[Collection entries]
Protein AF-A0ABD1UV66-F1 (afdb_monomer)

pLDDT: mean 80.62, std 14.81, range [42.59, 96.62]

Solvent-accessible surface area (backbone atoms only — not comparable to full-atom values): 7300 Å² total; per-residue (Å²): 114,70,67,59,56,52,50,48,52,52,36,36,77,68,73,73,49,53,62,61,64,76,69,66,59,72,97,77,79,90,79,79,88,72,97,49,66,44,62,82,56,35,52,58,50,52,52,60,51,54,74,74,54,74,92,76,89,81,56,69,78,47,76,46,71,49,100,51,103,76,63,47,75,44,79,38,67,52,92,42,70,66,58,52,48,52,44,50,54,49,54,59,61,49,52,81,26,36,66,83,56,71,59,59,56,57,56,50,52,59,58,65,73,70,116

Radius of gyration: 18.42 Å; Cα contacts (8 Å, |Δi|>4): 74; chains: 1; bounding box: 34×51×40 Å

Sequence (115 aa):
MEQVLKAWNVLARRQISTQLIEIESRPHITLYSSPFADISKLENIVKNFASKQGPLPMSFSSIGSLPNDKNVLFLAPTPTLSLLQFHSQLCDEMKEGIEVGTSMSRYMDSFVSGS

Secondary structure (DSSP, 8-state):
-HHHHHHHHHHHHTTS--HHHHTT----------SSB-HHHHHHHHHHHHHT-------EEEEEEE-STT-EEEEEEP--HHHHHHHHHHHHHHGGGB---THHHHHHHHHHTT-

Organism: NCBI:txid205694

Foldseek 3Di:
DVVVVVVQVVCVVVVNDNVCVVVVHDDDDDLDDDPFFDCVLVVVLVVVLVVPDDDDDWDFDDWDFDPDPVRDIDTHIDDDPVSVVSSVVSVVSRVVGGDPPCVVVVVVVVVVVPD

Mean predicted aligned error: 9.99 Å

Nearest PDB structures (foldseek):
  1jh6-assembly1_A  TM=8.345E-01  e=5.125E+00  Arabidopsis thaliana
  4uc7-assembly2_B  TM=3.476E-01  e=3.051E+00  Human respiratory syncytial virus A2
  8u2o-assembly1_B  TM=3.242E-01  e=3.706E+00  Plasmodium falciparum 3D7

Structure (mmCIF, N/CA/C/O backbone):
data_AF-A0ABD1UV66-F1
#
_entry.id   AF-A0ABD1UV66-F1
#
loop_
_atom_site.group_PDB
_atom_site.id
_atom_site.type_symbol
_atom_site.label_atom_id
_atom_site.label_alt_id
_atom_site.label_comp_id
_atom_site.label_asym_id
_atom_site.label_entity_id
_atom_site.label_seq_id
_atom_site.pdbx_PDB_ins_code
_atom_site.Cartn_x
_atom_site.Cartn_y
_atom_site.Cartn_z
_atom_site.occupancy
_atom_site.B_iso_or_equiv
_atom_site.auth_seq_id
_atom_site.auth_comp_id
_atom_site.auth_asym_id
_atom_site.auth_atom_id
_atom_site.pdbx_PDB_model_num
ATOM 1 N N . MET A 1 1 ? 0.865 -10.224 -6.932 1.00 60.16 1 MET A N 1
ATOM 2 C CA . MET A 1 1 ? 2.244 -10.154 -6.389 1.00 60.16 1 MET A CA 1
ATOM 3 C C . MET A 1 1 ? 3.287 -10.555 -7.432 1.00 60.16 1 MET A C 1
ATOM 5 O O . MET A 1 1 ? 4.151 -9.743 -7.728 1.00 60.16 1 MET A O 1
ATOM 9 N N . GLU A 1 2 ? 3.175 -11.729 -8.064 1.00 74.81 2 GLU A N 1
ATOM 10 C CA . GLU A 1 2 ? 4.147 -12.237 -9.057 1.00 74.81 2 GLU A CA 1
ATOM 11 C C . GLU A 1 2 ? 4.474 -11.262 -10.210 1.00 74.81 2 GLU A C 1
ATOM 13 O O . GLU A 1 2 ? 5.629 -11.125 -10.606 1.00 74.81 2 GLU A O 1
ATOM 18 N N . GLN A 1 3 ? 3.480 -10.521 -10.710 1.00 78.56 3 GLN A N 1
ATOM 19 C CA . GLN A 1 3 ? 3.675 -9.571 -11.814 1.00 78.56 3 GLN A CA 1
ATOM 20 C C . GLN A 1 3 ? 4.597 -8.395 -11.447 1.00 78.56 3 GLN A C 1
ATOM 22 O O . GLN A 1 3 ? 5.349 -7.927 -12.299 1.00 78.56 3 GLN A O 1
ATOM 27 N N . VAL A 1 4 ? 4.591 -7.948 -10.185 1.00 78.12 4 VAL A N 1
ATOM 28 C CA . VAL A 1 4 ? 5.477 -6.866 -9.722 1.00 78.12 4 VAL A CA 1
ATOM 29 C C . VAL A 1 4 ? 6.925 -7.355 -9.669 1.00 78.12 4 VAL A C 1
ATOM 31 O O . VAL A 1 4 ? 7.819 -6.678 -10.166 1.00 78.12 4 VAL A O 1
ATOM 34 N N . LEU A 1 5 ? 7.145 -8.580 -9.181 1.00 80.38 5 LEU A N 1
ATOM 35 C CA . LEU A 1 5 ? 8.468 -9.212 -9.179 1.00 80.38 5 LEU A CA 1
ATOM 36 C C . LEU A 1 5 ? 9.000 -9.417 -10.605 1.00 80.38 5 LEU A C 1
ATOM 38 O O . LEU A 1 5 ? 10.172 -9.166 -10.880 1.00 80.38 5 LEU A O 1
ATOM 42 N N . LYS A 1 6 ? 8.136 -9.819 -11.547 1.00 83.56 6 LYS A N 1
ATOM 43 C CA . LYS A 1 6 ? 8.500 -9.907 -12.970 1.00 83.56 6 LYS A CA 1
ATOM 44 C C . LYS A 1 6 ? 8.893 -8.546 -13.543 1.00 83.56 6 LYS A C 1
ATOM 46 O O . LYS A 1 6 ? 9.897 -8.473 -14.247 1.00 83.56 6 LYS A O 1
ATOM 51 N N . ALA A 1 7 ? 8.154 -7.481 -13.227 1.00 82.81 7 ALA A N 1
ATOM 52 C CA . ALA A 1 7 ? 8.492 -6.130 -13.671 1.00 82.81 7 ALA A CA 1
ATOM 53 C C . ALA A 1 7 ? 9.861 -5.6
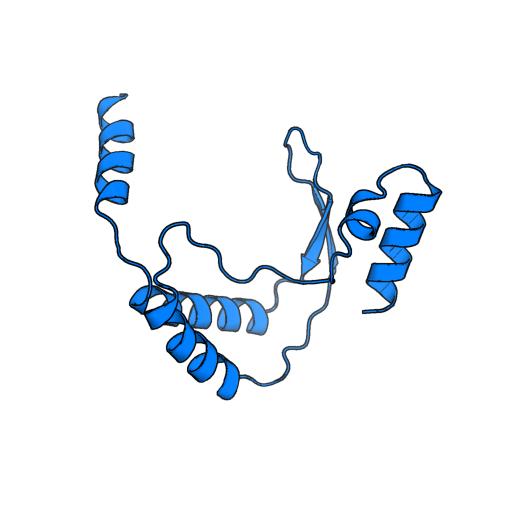81 -13.134 1.00 82.81 7 ALA A C 1
ATOM 55 O O . ALA A 1 7 ? 10.690 -5.205 -13.907 1.00 82.81 7 ALA A O 1
ATOM 56 N N . TRP A 1 8 ? 10.150 -5.914 -11.851 1.00 84.06 8 TRP A N 1
ATOM 57 C CA . TRP A 1 8 ? 11.463 -5.618 -11.265 1.00 84.06 8 TRP A CA 1
ATOM 58 C C . TRP A 1 8 ? 12.596 -6.393 -11.941 1.00 84.06 8 TRP A C 1
ATOM 60 O O . TRP A 1 8 ? 13.619 -5.807 -12.287 1.00 84.06 8 TRP A O 1
ATOM 70 N N . ASN A 1 9 ? 12.388 -7.678 -12.235 1.00 84.06 9 ASN A N 1
ATOM 71 C CA . ASN A 1 9 ? 13.362 -8.482 -12.976 1.00 84.06 9 ASN A CA 1
ATOM 72 C C . ASN A 1 9 ? 13.624 -7.939 -14.389 1.00 84.06 9 ASN A C 1
ATOM 74 O O . ASN A 1 9 ? 14.755 -7.998 -14.873 1.00 84.06 9 ASN A O 1
ATOM 78 N N . VAL A 1 10 ? 12.603 -7.403 -15.065 1.00 86.12 10 VAL A N 1
ATOM 79 C CA . VAL A 1 10 ? 12.777 -6.758 -16.376 1.00 86.12 10 VAL A CA 1
ATOM 80 C C . VAL A 1 10 ? 13.616 -5.484 -16.254 1.00 86.12 10 VAL A C 1
ATOM 82 O O . VAL A 1 10 ? 14.511 -5.284 -17.074 1.00 86.12 10 VAL A O 1
ATOM 85 N N . LEU A 1 11 ? 13.375 -4.653 -15.234 1.00 84.19 11 LEU A N 1
ATOM 86 C CA . LEU A 1 11 ? 14.165 -3.439 -14.986 1.00 84.19 11 LEU A CA 1
ATOM 87 C C . LEU A 1 11 ? 15.636 -3.765 -14.691 1.00 84.19 11 LEU A C 1
ATOM 89 O O . LEU A 1 11 ? 16.526 -3.139 -15.270 1.00 84.19 11 LEU A O 1
ATOM 93 N N . ALA A 1 12 ? 15.883 -4.788 -13.870 1.00 84.25 12 ALA A N 1
ATOM 94 C CA . ALA A 1 12 ? 17.225 -5.255 -13.535 1.00 84.25 12 ALA A CA 1
ATOM 95 C C . ALA A 1 12 ? 17.981 -5.766 -14.771 1.00 84.25 12 ALA A C 1
ATOM 97 O O . ALA A 1 12 ? 19.103 -5.344 -15.039 1.00 84.25 12 ALA A O 1
ATOM 98 N N . ARG A 1 13 ? 17.343 -6.616 -15.591 1.00 87.88 13 ARG A N 1
ATOM 99 C CA . ARG A 1 13 ? 17.948 -7.151 -16.829 1.00 87.88 13 ARG A CA 1
ATOM 100 C C . ARG A 1 13 ? 18.275 -6.071 -17.857 1.00 87.88 13 ARG A C 1
ATOM 102 O O . ARG A 1 13 ? 19.182 -6.259 -18.658 1.00 87.88 13 ARG A O 1
ATOM 109 N N . ARG A 1 14 ? 17.536 -4.960 -17.850 1.00 87.69 14 ARG A N 1
ATOM 110 C CA . ARG A 1 14 ? 17.772 -3.810 -18.733 1.00 87.69 14 ARG A CA 1
ATOM 111 C C . ARG A 1 14 ? 18.772 -2.797 -18.164 1.00 87.69 14 ARG A C 1
ATOM 113 O O . ARG A 1 14 ? 18.944 -1.753 -18.778 1.00 87.69 14 ARG A O 1
ATOM 120 N N . GLN A 1 15 ? 19.409 -3.092 -17.026 1.00 81.75 15 GLN A N 1
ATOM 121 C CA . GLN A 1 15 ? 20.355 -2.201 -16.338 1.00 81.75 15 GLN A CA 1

EXERCISE REQUIREMENTS: The answer should consist only of the lines above from the one with "ATOM 31 O O" through the one with "ATOM 72 C C", repeated exactly, with no pictures among them.

ANSWER SPACE:
ATOM 31 O O . VAL A 1 4 ? 7.819 -6.678 -10.166 1.00 78.12 4 VAL A O 1
ATOM 34 N N . LEU A 1 5 ? 7.145 -8.580 -9.181 1.00 80.38 5 LEU A N 1
ATOM 35 C CA . LEU A 1 5 ? 8.468 -9.212 -9.179 1.00 80.38 5 LEU A CA 1
ATOM 36 C C . LEU A 1 5 ? 9.000 -9.417 -10.605 1.00 80.38 5 LEU A C 1
ATOM 38 O O . LEU A 1 5 ? 10.172 -9.166 -10.880 1.00 80.38 5 LEU A O 1
ATOM 42 N N . LYS A 1 6 ? 8.136 -9.819 -11.547 1.00 83.56 6 LYS A N 1
ATOM 43 C CA . LYS A 1 6 ? 8.500 -9.907 -12.970 1.00 83.56 6 LYS A CA 1
ATOM 44 C C . LYS A 1 6 ? 8.893 -8.546 -13.543 1.00 83.56 6 LYS A C 1
ATOM 46 O O . LYS A 1 6 ? 9.897 -8.473 -14.247 1.00 83.56 6 LYS A O 1
ATOM 51 N N . ALA A 1 7 ? 8.154 -7.481 -13.227 1.00 82.81 7 ALA A N 1
ATOM 52 C CA . ALA A 1 7 ? 8.492 -6.130 -13.671 1.00 82.81 7 ALA A CA 1
ATOM 53 C C . ALA A 1 7 ? 9.861 -5.6
81 -13.134 1.00 82.81 7 ALA A C 1
ATOM 55 O O . ALA A 1 7 ? 10.690 -5.205 -13.907 1.00 82.81 7 ALA A O 1
ATOM 56 N N . TRP A 1 8 ? 10.150 -5.914 -11.851 1.00 84.06 8 TRP A N 1
ATOM 57 C CA . TRP A 1 8 ? 11.463 -5.618 -11.265 1.00 84.06 8 TRP A CA 1
ATOM 58 C C . TRP A 1 8 ? 12.596 -6.393 -11.941 1.00 84.06 8 TRP A C 1
ATOM 60 O O . TRP A 1 8 ? 13.619 -5.807 -12.287 1.00 84.06 8 TRP A O 1
ATOM 70 N N . ASN A 1 9 ? 12.388 -7.678 -12.235 1.00 84.06 9 ASN A N 1
ATOM 71 C CA . ASN A 1 9 ? 13.362 -8.482 -12.976 1.00 84.06 9 ASN A CA 1
ATOM 72 C C . ASN A 1 9 ? 13.624 -7.939 -14.389 1.00 84.06 9 ASN A C 1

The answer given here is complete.